- [WHAT YOU ARE ASKED TO DO]: For the material below, return exactly the lines starting at the line containing "ATOM 161 O O" and ending at the line containing "ATOM 188 C C", both ends included, and no others.
────
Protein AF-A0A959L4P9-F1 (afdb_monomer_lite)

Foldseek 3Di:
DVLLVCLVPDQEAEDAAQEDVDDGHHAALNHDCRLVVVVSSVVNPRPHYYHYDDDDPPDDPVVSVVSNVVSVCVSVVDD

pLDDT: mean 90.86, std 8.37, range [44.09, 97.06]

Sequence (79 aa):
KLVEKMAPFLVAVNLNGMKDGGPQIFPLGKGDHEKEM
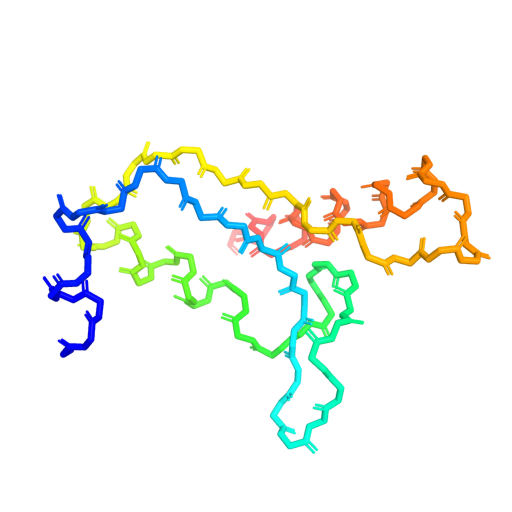IQILQKHGFNGPYGILGHKEDADVKLILQENLQGYYELFSSN

Secondary structure (DSSP, 8-state):
-HHHHHGGG-S-EEE-B--TTS-S-B-TTSSSSHHHHHHHHHHTT--S-EEE----SSS-HHHHHHHHHHHHHHHH---

Radius of gyration: 13.23 Å; chains: 1; bounding box: 32×22×31 Å

Structure (mmCIF, N/CA/C/O backbone):
data_AF-A0A959L4P9-F1
#
_entry.id   AF-A0A959L4P9-F1
#
loop_
_atom_site.group_PDB
_atom_site.id
_atom_site.type_symbol
_atom_site.label_atom_id
_atom_site.label_alt_id
_atom_site.label_comp_id
_atom_site.label_asym_id
_atom_site.label_entity_id
_atom_site.label_seq_id
_atom_site.pdbx_PDB_ins_code
_atom_site.Cartn_x
_atom_site.Cartn_y
_atom_site.Cartn_z
_atom_site.occupancy
_atom_site.B_iso_or_equiv
_atom_site.auth_seq_id
_atom_site.auth_comp_id
_atom_site.auth_asym_id
_atom_site.auth_atom_id
_atom_site.pdbx_PDB_model_num
ATOM 1 N N . LYS A 1 1 ? -17.305 9.778 4.782 1.00 75.50 1 LYS A N 1
ATOM 2 C CA . LYS A 1 1 ? -18.569 9.285 4.170 1.00 75.50 1 LYS A CA 1
ATOM 3 C C . LYS A 1 1 ? -18.460 7.904 3.512 1.00 75.50 1 LYS A C 1
ATOM 5 O O . LYS A 1 1 ? -19.282 7.062 3.840 1.00 75.50 1 LYS A O 1
ATOM 10 N N . LEU A 1 2 ? -17.532 7.643 2.572 1.00 91.00 2 LEU A N 1
ATOM 11 C CA . LEU A 1 2 ? -17.429 6.308 1.944 1.00 91.00 2 LEU A CA 1
ATOM 12 C C . LEU A 1 2 ? -16.757 5.282 2.868 1.00 91.00 2 LEU A C 1
ATOM 14 O O . LEU A 1 2 ? -17.319 4.218 3.110 1.00 91.00 2 LEU A O 1
ATOM 18 N N . VAL A 1 3 ? -15.607 5.641 3.444 1.00 92.19 3 VAL A N 1
ATOM 19 C CA . VAL A 1 3 ? -14.869 4.764 4.365 1.00 92.19 3 VAL A CA 1
ATOM 20 C C . VAL A 1 3 ? -15.718 4.308 5.554 1.00 92.19 3 VAL A C 1
ATOM 22 O O . VAL A 1 3 ? -15.712 3.132 5.870 1.00 92.19 3 VAL A O 1
ATOM 25 N N . GLU A 1 4 ? -16.537 5.186 6.138 1.00 93.50 4 GLU A N 1
ATOM 26 C CA . GLU A 1 4 ? -17.464 4.843 7.232 1.00 93.50 4 GLU A CA 1
ATOM 27 C C . GLU A 1 4 ? -18.441 3.719 6.857 1.00 93.50 4 GLU A C 1
ATOM 29 O O . GLU A 1 4 ? -18.794 2.899 7.697 1.00 93.50 4 GLU A O 1
ATOM 34 N N . LYS A 1 5 ? -18.877 3.672 5.591 1.00 95.12 5 LYS A N 1
ATOM 35 C CA . LYS A 1 5 ? -19.809 2.652 5.097 1.00 95.12 5 LYS A CA 1
ATOM 36 C C . LYS A 1 5 ? -19.106 1.350 4.738 1.00 95.12 5 LYS A C 1
ATOM 38 O O . LYS A 1 5 ? -19.711 0.293 4.854 1.00 95.12 5 LYS A O 1
ATOM 43 N N . MET A 1 6 ? -17.865 1.433 4.263 1.00 95.25 6 MET A N 1
ATOM 44 C CA . MET A 1 6 ? -17.100 0.271 3.809 1.00 95.25 6 MET A CA 1
ATOM 45 C C . MET A 1 6 ? -16.356 -0.420 4.950 1.00 95.25 6 MET A C 1
ATOM 47 O O . MET A 1 6 ? -16.317 -1.644 4.969 1.00 95.25 6 MET A O 1
ATOM 51 N N . ALA A 1 7 ? -15.792 0.341 5.894 1.00 93.25 7 ALA A N 1
ATOM 52 C CA . ALA A 1 7 ? -14.883 -0.153 6.928 1.00 93.25 7 ALA A CA 1
ATOM 53 C C . ALA A 1 7 ? -15.412 -1.369 7.711 1.00 93.25 7 ALA A C 1
ATOM 55 O O . ALA A 1 7 ? -14.637 -2.312 7.867 1.00 93.25 7 ALA A O 1
ATOM 56 N N . PRO A 1 8 ? -16.700 -1.439 8.118 1.00 94.31 8 PRO A N 1
ATOM 57 C CA . PRO A 1 8 ? -17.228 -2.613 8.822 1.00 94.31 8 PRO A CA 1
ATOM 58 C C . PRO A 1 8 ? -17.201 -3.916 8.008 1.00 94.31 8 PRO A C 1
ATOM 60 O O . PRO A 1 8 ? -17.307 -4.994 8.583 1.00 94.31 8 PRO A O 1
ATOM 63 N N . PHE A 1 9 ? -17.091 -3.824 6.682 1.00 95.81 9 PHE A N 1
ATOM 64 C CA . PHE A 1 9 ? -17.141 -4.959 5.758 1.00 95.81 9 PHE A CA 1
ATOM 65 C C . PHE A 1 9 ? -15.788 -5.257 5.099 1.00 95.81 9 PHE A C 1
ATOM 67 O O . PHE A 1 9 ? -15.692 -6.179 4.288 1.00 95.81 9 PHE A O 1
ATOM 74 N N . LEU A 1 10 ? -14.741 -4.484 5.405 1.00 96.56 10 LEU A N 1
ATOM 75 C CA . LEU A 1 10 ? -13.414 -4.709 4.840 1.00 96.56 10 LEU A CA 1
ATOM 76 C C . LEU A 1 10 ? -12.739 -5.906 5.511 1.00 96.56 10 LEU A C 1
ATOM 78 O O . LEU A 1 10 ? -12.554 -5.933 6.725 1.00 96.56 10 LEU A O 1
ATOM 82 N N . VAL A 1 11 ? -12.311 -6.867 4.691 1.00 96.81 11 VAL A N 1
ATOM 83 C CA . VAL A 1 11 ? -11.529 -8.034 5.133 1.00 96.81 11 VAL A CA 1
ATOM 84 C C . VAL A 1 11 ? -10.040 -7.841 4.851 1.00 96.81 11 VAL A C 1
ATOM 86 O O . VAL A 1 11 ? -9.210 -8.237 5.658 1.00 96.81 11 VAL A O 1
ATOM 89 N N . ALA A 1 12 ? -9.697 -7.214 3.727 1.00 97.00 12 ALA A N 1
ATOM 90 C CA . ALA A 1 12 ? -8.333 -6.905 3.308 1.00 97.00 12 ALA A CA 1
ATOM 91 C C . ALA A 1 12 ? -8.348 -5.670 2.396 1.00 97.00 12 ALA A C 1
ATOM 93 O O . ALA A 1 12 ? -9.358 -5.402 1.739 1.00 97.00 12 ALA A O 1
ATOM 94 N N . VAL A 1 13 ? -7.234 -4.941 2.328 1.00 95.69 13 VAL A N 1
ATOM 95 C CA . VAL A 1 13 ? -7.063 -3.793 1.422 1.00 95.69 13 VAL A CA 1
ATOM 96 C C . VAL A 1 13 ? -5.782 -3.978 0.620 1.00 95.69 13 VAL A C 1
ATOM 98 O O . VAL A 1 13 ? -4.712 -4.118 1.196 1.00 95.69 13 VAL A O 1
ATOM 101 N N . ASN A 1 14 ? -5.866 -3.958 -0.708 1.00 94.56 14 ASN A N 1
ATOM 102 C CA . ASN A 1 14 ? -4.681 -3.972 -1.567 1.00 94.56 14 ASN A CA 1
ATOM 103 C C . ASN A 1 14 ? -4.273 -2.541 -1.915 1.00 94.56 14 ASN A C 1
ATOM 105 O O . ASN A 1 14 ? -5.128 -1.709 -2.212 1.00 94.56 14 ASN A O 1
ATOM 109 N N . LEU A 1 15 ? -2.972 -2.277 -1.873 1.00 93.69 15 LEU A N 1
ATOM 110 C CA . LEU A 1 15 ? -2.379 -0.963 -2.056 1.00 93.69 15 LEU A CA 1
ATOM 111 C C . LEU A 1 15 ? -1.530 -0.914 -3.329 1.00 93.69 15 LEU A C 1
ATOM 113 O O . LEU A 1 15 ? -0.866 -1.882 -3.707 1.00 93.69 15 LEU A O 1
ATOM 117 N N . ASN A 1 16 ? -1.509 0.265 -3.930 1.00 93.19 16 ASN A N 1
ATOM 118 C CA . ASN A 1 16 ? -0.640 0.695 -5.015 1.00 93.19 16 ASN A CA 1
ATOM 119 C C . ASN A 1 16 ? -0.494 2.223 -4.957 1.00 93.19 16 ASN A C 1
ATOM 121 O O . ASN A 1 16 ? -1.303 2.908 -4.331 1.00 93.19 16 ASN A O 1
ATOM 125 N N . GLY A 1 17 ? 0.532 2.755 -5.618 1.00 93.00 17 GLY A N 1
ATOM 126 C CA . GLY A 1 17 ? 0.675 4.193 -5.814 1.00 93.00 17 GLY A CA 1
ATOM 127 C C . GLY A 1 17 ? -0.256 4.695 -6.917 1.00 93.00 17 GLY A C 1
ATOM 128 O O . GLY A 1 17 ? -0.340 4.092 -7.990 1.00 93.00 17 GLY A O 1
ATOM 129 N N . MET A 1 18 ? -0.936 5.812 -6.661 1.00 92.44 18 MET A N 1
ATOM 130 C CA . MET A 1 18 ? -1.835 6.479 -7.607 1.00 92.44 18 MET A CA 1
ATOM 131 C C . MET A 1 18 ? -1.576 7.983 -7.618 1.00 92.44 18 MET A C 1
ATOM 133 O O . MET A 1 18 ? -1.324 8.565 -6.564 1.00 92.44 18 MET A O 1
ATOM 137 N N . LYS A 1 19 ? -1.672 8.601 -8.799 1.00 91.81 19 LYS A N 1
ATOM 138 C CA . LYS A 1 19 ? -1.569 10.056 -8.958 1.00 91.81 19 LYS A CA 1
ATOM 139 C C . LYS A 1 19 ? -2.874 10.683 -9.414 1.00 91.81 19 LYS A C 1
ATOM 141 O O . LYS A 1 19 ? -3.585 10.102 -10.239 1.00 91.81 19 LYS A O 1
ATOM 146 N N . ASP A 1 20 ? -3.145 11.891 -8.941 1.00 91.81 20 ASP A N 1
ATOM 147 C CA . ASP A 1 20 ? -4.326 12.648 -9.348 1.00 91.81 20 ASP A CA 1
ATOM 148 C C . ASP A 1 20 ? -4.277 12.974 -10.847 1.00 91.81 20 ASP A C 1
ATOM 150 O O . ASP A 1 20 ? -3.301 13.515 -11.365 1.00 91.81 20 ASP A O 1
ATOM 154 N N . GLY A 1 21 ? -5.337 12.605 -11.574 1.00 85.62 21 GLY A N 1
ATOM 155 C CA . GLY A 1 21 ? -5.432 12.819 -13.024 1.00 85.62 21 GLY A CA 1
ATOM 156 C C . GLY A 1 21 ? -4.407 12.039 -13.863 1.00 85.62 21 GLY A C 1
ATOM 157 O O . GLY A 1 21 ? -4.260 12.327 -15.050 1.00 85.62 21 GLY A O 1
ATOM 158 N N . GLY A 1 22 ? -3.698 11.074 -13.266 1.00 76.75 22 GLY A N 1
ATOM 159 C CA . GLY A 1 22 ? -2.612 10.327 -13.896 1.00 76.75 22 GLY A CA 1
ATOM 160 C C . GLY A 1 22 ? -2.784 8.804 -13.836 1.00 76.75 22 GLY A C 1
ATOM 161 O O . GLY A 1 22 ? -3.859 8.298 -13.502 1.00 76.75 22 GLY A O 1
ATOM 162 N N . PRO A 1 23 ? -1.728 8.043 -14.179 1.00 73.44 23 PRO A N 1
ATOM 163 C CA . PRO A 1 23 ? -1.766 6.587 -14.148 1.00 73.44 23 PRO A CA 1
ATOM 164 C C . PRO A 1 23 ? -2.046 6.063 -12.737 1.00 73.44 23 PRO A C 1
ATOM 166 O O . PRO A 1 23 ? -1.513 6.562 -11.747 1.00 73.44 23 PRO A O 1
ATOM 169 N N . GLN A 1 24 ? -2.862 5.017 -12.656 1.00 74.88 24 GLN A N 1
ATOM 170 C CA . GLN A 1 24 ? -3.339 4.473 -11.386 1.00 74.88 24 GLN A CA 1
ATOM 171 C C . GLN A 1 24 ? -2.461 3.337 -10.848 1.00 74.88 24 GLN A C 1
ATOM 173 O O . GLN A 1 24 ? -2.891 2.649 -9.938 1.00 74.88 24 GLN A O 1
ATOM 178 N N . ILE A 1 25 ? -1.273 3.070 -11.408 1.00 85.31 25 ILE A N 1
ATOM 179 C CA . ILE A 1 25 ? -0.454 1.909 -11.014 1.00 85.31 25 ILE A CA 1
ATOM 180 C C . ILE A 1 25 ? 1.031 2.283 -10.948 1.00 85.31 25 ILE A C 1
ATOM 182 O O . ILE A 1 25 ? 1.782 2.128 -11.911 1.00 85.31 25 ILE A O 1
ATOM 186 N N . PHE A 1 26 ? 1.463 2.743 -9.775 1.00 90.62 26 PHE A N 1
ATOM 187 C CA . PHE A 1 26 ? 2.866 2.945 -9.412 1.00 90.62 26 PHE A CA 1
ATOM 188 C C . PHE A 1 26 ? 3.258 2.080 -8.205 1.00 90.62 26 PHE A C 1
ATOM 190 O O . PHE A 1 26 ? 2.377 1.624 -7.469 1.00 90.62 26 PHE A O 1
ATOM 197 N N . PRO A 1 27 ? 4.567 1.854 -7.968 1.00 91.69 27 PRO A N 1
ATOM 198 C CA . PRO A 1 27 ? 5.027 1.362 -6.676 1.00 91.69 27 PRO A CA 1
ATOM 199 C C . PRO A 1 27 ? 4.538 2.266 -5.537 1.00 91.69 27 PRO A C 1
ATOM 201 O O . PRO A 1 27 ? 4.396 3.477 -5.727 1.00 91.69 27 PRO A O 1
ATOM 204 N N . LEU A 1 28 ? 4.295 1.682 -4.364 1.00 94.19 28 LEU A N 1
ATOM 205 C CA . LEU A 1 28 ? 3.957 2.437 -3.156 1.00 94.19 28 LEU A CA 1
ATOM 206 C C . LEU A 1 28 ? 4.982 3.536 -2.868 1.00 94.19 28 LEU A C 1
ATOM 208 O O . LEU A 1 28 ? 6.163 3.398 -3.180 1.00 94.19 28 LEU A O 1
ATOM 212 N N . GLY A 1 29 ? 4.518 4.632 -2.272 1.00 93.19 29 GLY A N 1
ATOM 213 C CA . GLY A 1 29 ? 5.334 5.801 -1.946 1.00 93.19 29 GLY A CA 1
ATOM 214 C C . GLY A 1 29 ? 5.624 6.706 -3.146 1.00 93.19 29 GLY A C 1
ATOM 215 O O . GLY A 1 29 ? 6.395 7.657 -3.024 1.00 93.19 29 GLY A O 1
ATOM 216 N N . LYS A 1 30 ? 5.046 6.412 -4.317 1.00 92.94 30 LYS A N 1
ATOM 217 C CA . LYS A 1 30 ? 5.164 7.236 -5.531 1.00 92.94 30 LYS A CA 1
ATOM 218 C C . LYS A 1 30 ? 3.840 7.875 -5.949 1.00 92.94 30 LYS A C 1
ATOM 220 O O . LYS A 1 30 ? 3.840 8.641 -6.918 1.00 92.94 30 LYS A O 1
ATOM 225 N N . GLY A 1 31 ? 2.743 7.543 -5.272 1.00 93.50 31 GLY A N 1
ATOM 226 C CA . GLY A 1 31 ? 1.473 8.233 -5.422 1.00 93.50 31 GLY A CA 1
ATOM 227 C C . GLY A 1 31 ? 1.364 9.469 -4.530 1.00 93.50 31 GLY A C 1
ATOM 228 O O . GLY A 1 31 ? 2.312 9.858 -3.844 1.00 93.50 31 GLY A O 1
ATOM 229 N N . ASP A 1 32 ? 0.192 10.094 -4.591 1.00 94.00 32 ASP A N 1
ATOM 230 C CA . ASP A 1 32 ? -0.063 11.371 -3.925 1.00 94.00 32 ASP A CA 1
ATOM 231 C C . ASP A 1 32 ? -0.731 11.189 -2.545 1.00 94.00 32 ASP A C 1
ATOM 233 O O . ASP A 1 32 ? -0.546 12.019 -1.657 1.00 94.00 32 ASP A O 1
ATOM 237 N N . HIS A 1 33 ? -1.467 10.086 -2.333 1.00 93.75 33 HIS A N 1
ATOM 238 C CA . HIS A 1 33 ? -2.427 9.956 -1.221 1.00 93.75 33 HIS A CA 1
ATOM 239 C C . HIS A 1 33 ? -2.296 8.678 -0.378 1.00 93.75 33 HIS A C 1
────
- [TASK RESULT]:
ATOM 161 O O . GLY A 1 22 ? -3.859 8.298 -13.502 1.00 76.75 22 GLY A O 1
ATOM 162 N N . PRO A 1 23 ? -1.728 8.043 -14.179 1.00 73.44 23 PRO A N 1
ATOM 163 C CA . PRO A 1 23 ? -1.766 6.587 -14.148 1.00 73.44 23 PRO A CA 1
ATOM 164 C C . PRO A 1 23 ? -2.046 6.063 -12.737 1.00 73.44 23 PRO A C 1
ATOM 166 O O . PRO A 1 23 ? -1.513 6.562 -11.747 1.00 73.44 23 PRO A O 1
ATOM 169 N N . GLN A 1 24 ? -2.862 5.017 -12.656 1.00 74.88 24 GLN A N 1
ATOM 170 C CA . GLN A 1 24 ? -3.339 4.473 -11.386 1.00 74.88 24 GLN A CA 1
ATOM 171 C C . GLN A 1 24 ? -2.461 3.337 -10.848 1.00 74.88 24 GLN A C 1
ATOM 173 O O . GLN A 1 24 ? -2.891 2.649 -9.938 1.00 74.88 24 GLN A O 1
ATOM 178 N N . ILE A 1 25 ? -1.273 3.070 -11.408 1.00 85.31 25 ILE A N 1
ATOM 179 C CA . ILE A 1 25 ? -0.454 1.909 -11.014 1.00 85.31 25 ILE A CA 1
ATOM 180 C C . ILE A 1 25 ? 1.031 2.283 -10.948 1.00 85.31 25 ILE A C 1
ATOM 182 O O . ILE A 1 25 ? 1.782 2.128 -11.911 1.00 85.31 25 ILE A O 1
ATOM 186 N N . PHE A 1 26 ? 1.463 2.743 -9.775 1.00 90.62 26 PHE A N 1
ATOM 187 C CA . PHE A 1 26 ? 2.866 2.945 -9.412 1.00 90.62 26 PHE A CA 1
ATOM 188 C C . PHE A 1 26 ? 3.258 2.080 -8.205 1.00 90.62 26 PHE A C 1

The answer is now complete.